**WORK TO COMPLETE**
Under this line are the records; write out word for word the part that begins at the line containing "ATOM 58 C C" and ends at the line containing "ATOM 65 C CA", and no more.

**SOURCE MATERIAL**
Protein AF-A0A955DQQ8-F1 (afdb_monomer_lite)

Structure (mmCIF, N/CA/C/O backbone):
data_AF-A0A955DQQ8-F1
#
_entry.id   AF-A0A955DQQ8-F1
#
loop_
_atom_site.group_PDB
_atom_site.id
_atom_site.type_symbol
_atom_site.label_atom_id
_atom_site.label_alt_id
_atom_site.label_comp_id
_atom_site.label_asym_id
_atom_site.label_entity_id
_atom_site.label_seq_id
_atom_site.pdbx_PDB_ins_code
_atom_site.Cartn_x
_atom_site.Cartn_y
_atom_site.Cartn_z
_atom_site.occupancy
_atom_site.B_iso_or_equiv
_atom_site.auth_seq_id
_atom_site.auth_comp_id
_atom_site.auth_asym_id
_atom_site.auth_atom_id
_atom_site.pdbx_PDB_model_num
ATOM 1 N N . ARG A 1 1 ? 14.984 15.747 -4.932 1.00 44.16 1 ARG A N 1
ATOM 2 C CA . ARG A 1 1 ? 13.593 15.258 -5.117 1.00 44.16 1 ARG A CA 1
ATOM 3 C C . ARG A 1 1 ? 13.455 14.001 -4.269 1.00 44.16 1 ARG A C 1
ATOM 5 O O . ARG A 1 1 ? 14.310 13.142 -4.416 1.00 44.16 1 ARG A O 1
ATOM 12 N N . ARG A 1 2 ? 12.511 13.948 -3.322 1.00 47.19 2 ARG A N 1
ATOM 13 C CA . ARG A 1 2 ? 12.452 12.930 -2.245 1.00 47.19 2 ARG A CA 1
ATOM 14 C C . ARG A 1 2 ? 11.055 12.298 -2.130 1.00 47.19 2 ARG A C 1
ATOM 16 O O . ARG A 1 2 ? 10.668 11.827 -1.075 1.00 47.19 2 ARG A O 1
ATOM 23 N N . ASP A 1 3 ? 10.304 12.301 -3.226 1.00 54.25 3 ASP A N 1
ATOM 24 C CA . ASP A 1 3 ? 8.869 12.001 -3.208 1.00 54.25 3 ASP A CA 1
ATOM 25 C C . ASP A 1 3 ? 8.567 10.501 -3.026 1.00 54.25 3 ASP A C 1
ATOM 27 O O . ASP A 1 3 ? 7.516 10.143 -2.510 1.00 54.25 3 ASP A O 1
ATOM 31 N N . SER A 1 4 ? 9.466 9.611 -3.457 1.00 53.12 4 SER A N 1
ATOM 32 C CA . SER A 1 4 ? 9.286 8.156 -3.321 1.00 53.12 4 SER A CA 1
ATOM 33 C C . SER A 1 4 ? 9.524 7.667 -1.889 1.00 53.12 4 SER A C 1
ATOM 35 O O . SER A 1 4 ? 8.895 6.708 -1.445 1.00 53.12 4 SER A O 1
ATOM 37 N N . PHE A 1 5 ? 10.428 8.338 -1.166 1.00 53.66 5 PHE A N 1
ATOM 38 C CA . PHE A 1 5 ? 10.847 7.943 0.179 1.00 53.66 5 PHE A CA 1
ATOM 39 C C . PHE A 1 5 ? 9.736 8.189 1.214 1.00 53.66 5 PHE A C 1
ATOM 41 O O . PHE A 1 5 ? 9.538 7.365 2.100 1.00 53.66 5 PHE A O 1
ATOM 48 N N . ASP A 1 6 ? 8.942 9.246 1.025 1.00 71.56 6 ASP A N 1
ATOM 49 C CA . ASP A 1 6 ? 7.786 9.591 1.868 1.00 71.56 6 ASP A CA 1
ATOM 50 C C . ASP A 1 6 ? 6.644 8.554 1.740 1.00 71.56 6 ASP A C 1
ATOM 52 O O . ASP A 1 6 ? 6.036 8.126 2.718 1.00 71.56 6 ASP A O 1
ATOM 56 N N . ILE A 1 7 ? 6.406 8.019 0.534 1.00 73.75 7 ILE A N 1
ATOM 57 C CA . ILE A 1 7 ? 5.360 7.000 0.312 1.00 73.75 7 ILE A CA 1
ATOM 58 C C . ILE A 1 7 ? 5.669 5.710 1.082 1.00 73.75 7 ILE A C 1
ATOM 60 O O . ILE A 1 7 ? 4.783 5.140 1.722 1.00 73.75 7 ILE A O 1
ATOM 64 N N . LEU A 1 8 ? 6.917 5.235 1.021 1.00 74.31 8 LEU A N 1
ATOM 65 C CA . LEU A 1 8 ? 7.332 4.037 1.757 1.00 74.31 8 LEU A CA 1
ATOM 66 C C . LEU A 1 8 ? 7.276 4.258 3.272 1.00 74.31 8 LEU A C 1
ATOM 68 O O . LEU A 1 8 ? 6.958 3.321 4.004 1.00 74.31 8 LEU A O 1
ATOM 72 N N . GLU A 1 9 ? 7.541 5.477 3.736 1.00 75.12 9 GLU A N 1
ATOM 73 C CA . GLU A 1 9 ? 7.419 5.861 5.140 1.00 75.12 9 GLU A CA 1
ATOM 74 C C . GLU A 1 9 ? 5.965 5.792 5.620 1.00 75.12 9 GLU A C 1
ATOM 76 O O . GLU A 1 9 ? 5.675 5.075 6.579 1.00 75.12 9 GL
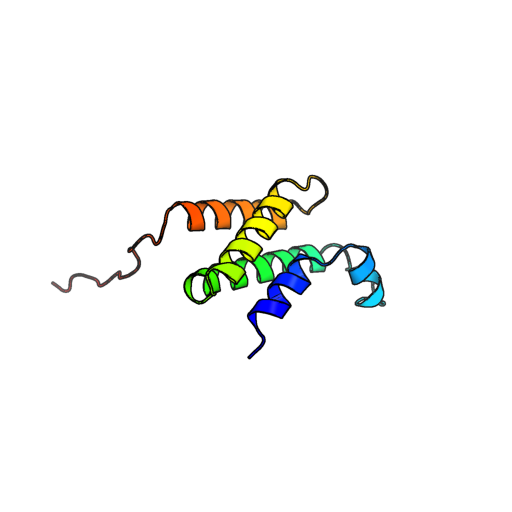U A O 1
ATOM 81 N N . VAL A 1 10 ? 5.028 6.410 4.894 1.00 73.56 10 VAL A N 1
ATOM 82 C CA . VAL A 1 10 ? 3.587 6.348 5.204 1.00 73.56 10 VAL A CA 1
ATOM 83 C C . VAL A 1 10 ? 3.073 4.907 5.197 1.00 73.56 10 VAL A C 1
ATOM 85 O O . VAL A 1 10 ? 2.251 4.527 6.034 1.00 73.56 10 VAL A O 1
ATOM 88 N N . LEU A 1 11 ? 3.570 4.068 4.281 1.00 75.00 11 LEU A N 1
ATOM 89 C CA . LEU A 1 11 ? 3.221 2.650 4.272 1.00 75.00 11 LEU A CA 1
ATOM 90 C C . LEU A 1 11 ? 3.770 1.909 5.492 1.00 75.00 11 LEU A C 1
ATOM 92 O O . LEU A 1 11 ? 3.192 0.892 5.857 1.00 75.00 11 LEU A O 1
ATOM 96 N N . ARG A 1 12 ? 4.862 2.348 6.119 1.00 76.00 12 ARG A N 1
ATOM 97 C CA . ARG A 1 12 ? 5.459 1.697 7.300 1.00 76.00 12 ARG A CA 1
ATOM 98 C C . ARG A 1 12 ? 4.835 2.129 8.627 1.00 76.00 12 ARG A C 1
ATOM 100 O O . ARG A 1 12 ? 5.110 1.474 9.625 1.00 76.00 12 ARG A O 1
ATOM 107 N N . TRP A 1 13 ? 3.991 3.161 8.644 1.00 72.56 13 TRP A N 1
ATOM 108 C CA . TRP A 1 13 ? 3.387 3.654 9.881 1.00 72.56 13 TRP A CA 1
ATOM 109 C C . TRP A 1 13 ? 2.586 2.584 10.627 1.00 72.56 13 TRP A C 1
ATOM 111 O O . TRP A 1 13 ? 1.697 1.918 10.077 1.00 72.56 13 TRP A O 1
ATOM 121 N N . THR A 1 14 ? 2.896 2.482 11.914 1.00 64.00 14 THR A N 1
ATOM 122 C CA . THR A 1 14 ? 2.235 1.629 12.898 1.00 64.00 14 THR A CA 1
ATOM 123 C C . THR A 1 14 ? 1.128 2.387 13.643 1.00 64.00 14 THR A C 1
ATOM 125 O O . THR A 1 14 ? 0.979 3.610 13.538 1.00 64.00 14 THR A O 1
ATOM 128 N N . ASP A 1 15 ? 0.331 1.668 14.440 1.00 59.59 15 ASP A N 1
ATOM 129 C CA . ASP A 1 15 ? -0.641 2.270 15.363 1.00 59.59 15 ASP A CA 1
ATOM 130 C C . ASP A 1 15 ? -0.010 3.265 16.355 1.00 59.59 15 ASP A C 1
ATOM 132 O O . ASP A 1 15 ? -0.722 4.145 16.857 1.00 59.59 15 ASP A O 1
ATOM 136 N N . ASP A 1 16 ? 1.287 3.118 16.645 1.00 57.00 16 ASP A N 1
ATOM 137 C CA . ASP A 1 16 ? 2.040 3.949 17.587 1.00 57.00 16 ASP A CA 1
ATOM 138 C C . ASP A 1 16 ? 2.517 5.257 16.934 1.00 57.00 16 ASP A C 1
ATOM 140 O O . ASP A 1 16 ? 2.257 6.336 17.472 1.00 57.00 16 ASP A O 1
ATOM 144 N N . ASP A 1 17 ? 3.014 5.197 15.691 1.00 61.94 17 ASP A N 1
ATOM 145 C CA . ASP A 1 17 ? 3.317 6.383 14.865 1.00 61.94 17 ASP A CA 1
ATOM 146 C C . ASP A 1 17 ? 2.069 7.269 14.675 1.00 61.94 17 ASP A C 1
ATOM 148 O O . ASP A 1 17 ? 2.118 8.504 14.699 1.00 61.94 17 ASP A O 1
ATOM 152 N N . ARG A 1 18 ? 0.890 6.635 14.597 1.00 59.47 18 ARG A N 1
ATOM 153 C CA . ARG A 1 18 ? -0.408 7.323 14.546 1.00 59.47 18 ARG A CA 1
ATOM 154 C C . ARG A 1 18 ? -0.729 8.091 15.834 1.00 59.47 18 ARG A C 1
ATOM 156 O O . ARG A 1 18 ? -1.439 9.097 15.770 1.00 59.47 18 ARG A O 1
ATOM 163 N N . ARG A 1 19 ? -0.287 7.637 17.015 1.00 54.72 19 ARG A N 1
ATOM 164 C CA . ARG A 1 19 ? -0.591 8.331 18.284 1.00 54.72 19 ARG A CA 1
ATOM 165 C C . ARG A 1 19 ? 0.132 9.666 18.383 1.00 54.72 19 ARG A C 1
ATOM 167 O O . ARG A 1 19 ? -0.494 10.614 18.849 1.00 54.72 19 ARG A O 1
ATOM 174 N N . HIS A 1 20 ? 1.367 9.745 17.892 1.00 56.78 20 HIS A N 1
ATOM 175 C CA . HIS A 1 20 ? 2.145 10.984 17.865 1.00 56.78 20 HIS A CA 1
ATOM 176 C C . HIS A 1 20 ? 1.615 12.004 16.841 1.00 56.78 20 HIS A C 1
ATOM 178 O O . HIS A 1 20 ? 1.619 13.200 17.119 1.00 56.78 20 HIS A O 1
ATOM 184 N N . ALA A 1 21 ? 1.104 11.553 15.690 1.00 58.69 21 ALA A N 1
ATOM 185 C CA . ALA A 1 21 ? 0.623 12.448 14.630 1.00 58.69 21 ALA A CA 1
ATOM 186 C C . ALA A 1 21 ? -0.828 12.957 14.804 1.00 58.69 21 ALA A C 1
ATOM 188 O O . ALA A 1 21 ? -1.214 13.939 14.172 1.00 58.69 21 ALA A O 1
ATOM 189 N N . PHE A 1 22 ? -1.662 12.310 15.631 1.00 54.78 22 PHE A N 1
ATOM 190 C CA . PHE A 1 22 ? -3.112 12.575 15.681 1.00 54.78 22 PHE A CA 1
ATOM 191 C C . PHE A 1 22 ? -3.646 12.815 17.100 1.00 54.78 22 PHE A C 1
ATOM 193 O O . PHE A 1 22 ? -4.598 12.172 17.526 1.00 54.78 22 PHE A O 1
ATOM 200 N N . THR A 1 23 ? -3.087 13.728 17.887 1.00 50.84 23 THR A N 1
ATOM 201 C CA . THR A 1 23 ? -3.482 13.927 19.302 1.00 50.84 23 THR A CA 1
ATOM 202 C C . THR A 1 23 ? -4.917 14.452 19.525 1.00 50.84 23 THR A C 1
ATOM 204 O O . THR A 1 23 ? -5.339 14.585 20.668 1.00 50.84 23 THR A O 1
ATOM 207 N N . THR A 1 24 ? -5.741 14.666 18.491 1.00 50.19 24 THR A N 1
ATOM 208 C CA . THR A 1 24 ? -7.131 15.133 18.651 1.00 50.19 24 THR A CA 1
ATOM 209 C C . THR A 1 24 ? -8.154 14.337 17.820 1.00 50.19 24 THR A C 1
ATOM 211 O O . THR A 1 24 ? -8.031 14.150 16.612 1.00 50.19 24 THR A O 1
ATOM 214 N N . SER A 1 25 ? -9.226 13.918 18.501 1.00 41.84 25 SER A N 1
ATOM 215 C CA . SER A 1 25 ? -10.489 13.337 18.006 1.00 41.84 25 SER A CA 1
ATOM 216 C C . SER A 1 25 ? -10.555 11.835 17.668 1.00 41.84 25 SER A C 1
ATOM 218 O O . SER A 1 25 ? -9.658 11.214 17.099 1.00 41.84 25 SER A O 1
ATOM 220 N N . ALA A 1 26 ? -11.701 11.252 18.024 1.00 47.12 26 ALA A N 1
ATOM 221 C CA . ALA A 1 26 ? -12.079 9.844 17.937 1.00 47.12 26 ALA A CA 1
ATOM 222 C C . ALA A 1 26 ? -12.286 9.292 16.499 1.00 47.12 26 ALA A C 1
ATOM 224 O O . ALA A 1 26 ? -12.810 8.195 16.336 1.00 47.12 26 ALA A O 1
ATOM 225 N N . MET A 1 27 ? -11.825 9.990 15.451 1.00 44.22 27 MET A N 1
ATOM 226 C CA . MET A 1 27 ? -11.902 9.566 14.034 1.00 44.22 27 MET A CA 1
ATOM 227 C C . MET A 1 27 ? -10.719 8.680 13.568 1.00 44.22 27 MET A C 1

**ANSWER BELOW**
ATOM 58 C C . ILE A 1 7 ? 5.669 5.710 1.082 1.00 73.75 7 ILE A C 1
ATOM 60 O O . ILE A 1 7 ? 4.783 5.140 1.722 1.00 73.75 7 ILE A O 1
ATOM 64 N N . LEU A 1 8 ? 6.917 5.235 1.021 1.00 74.31 8 LEU A N 1
ATOM 65 C CA . LEU A 1 8 ? 7.332 4.037 1.757 1.00 74.31 8 LEU A CA 1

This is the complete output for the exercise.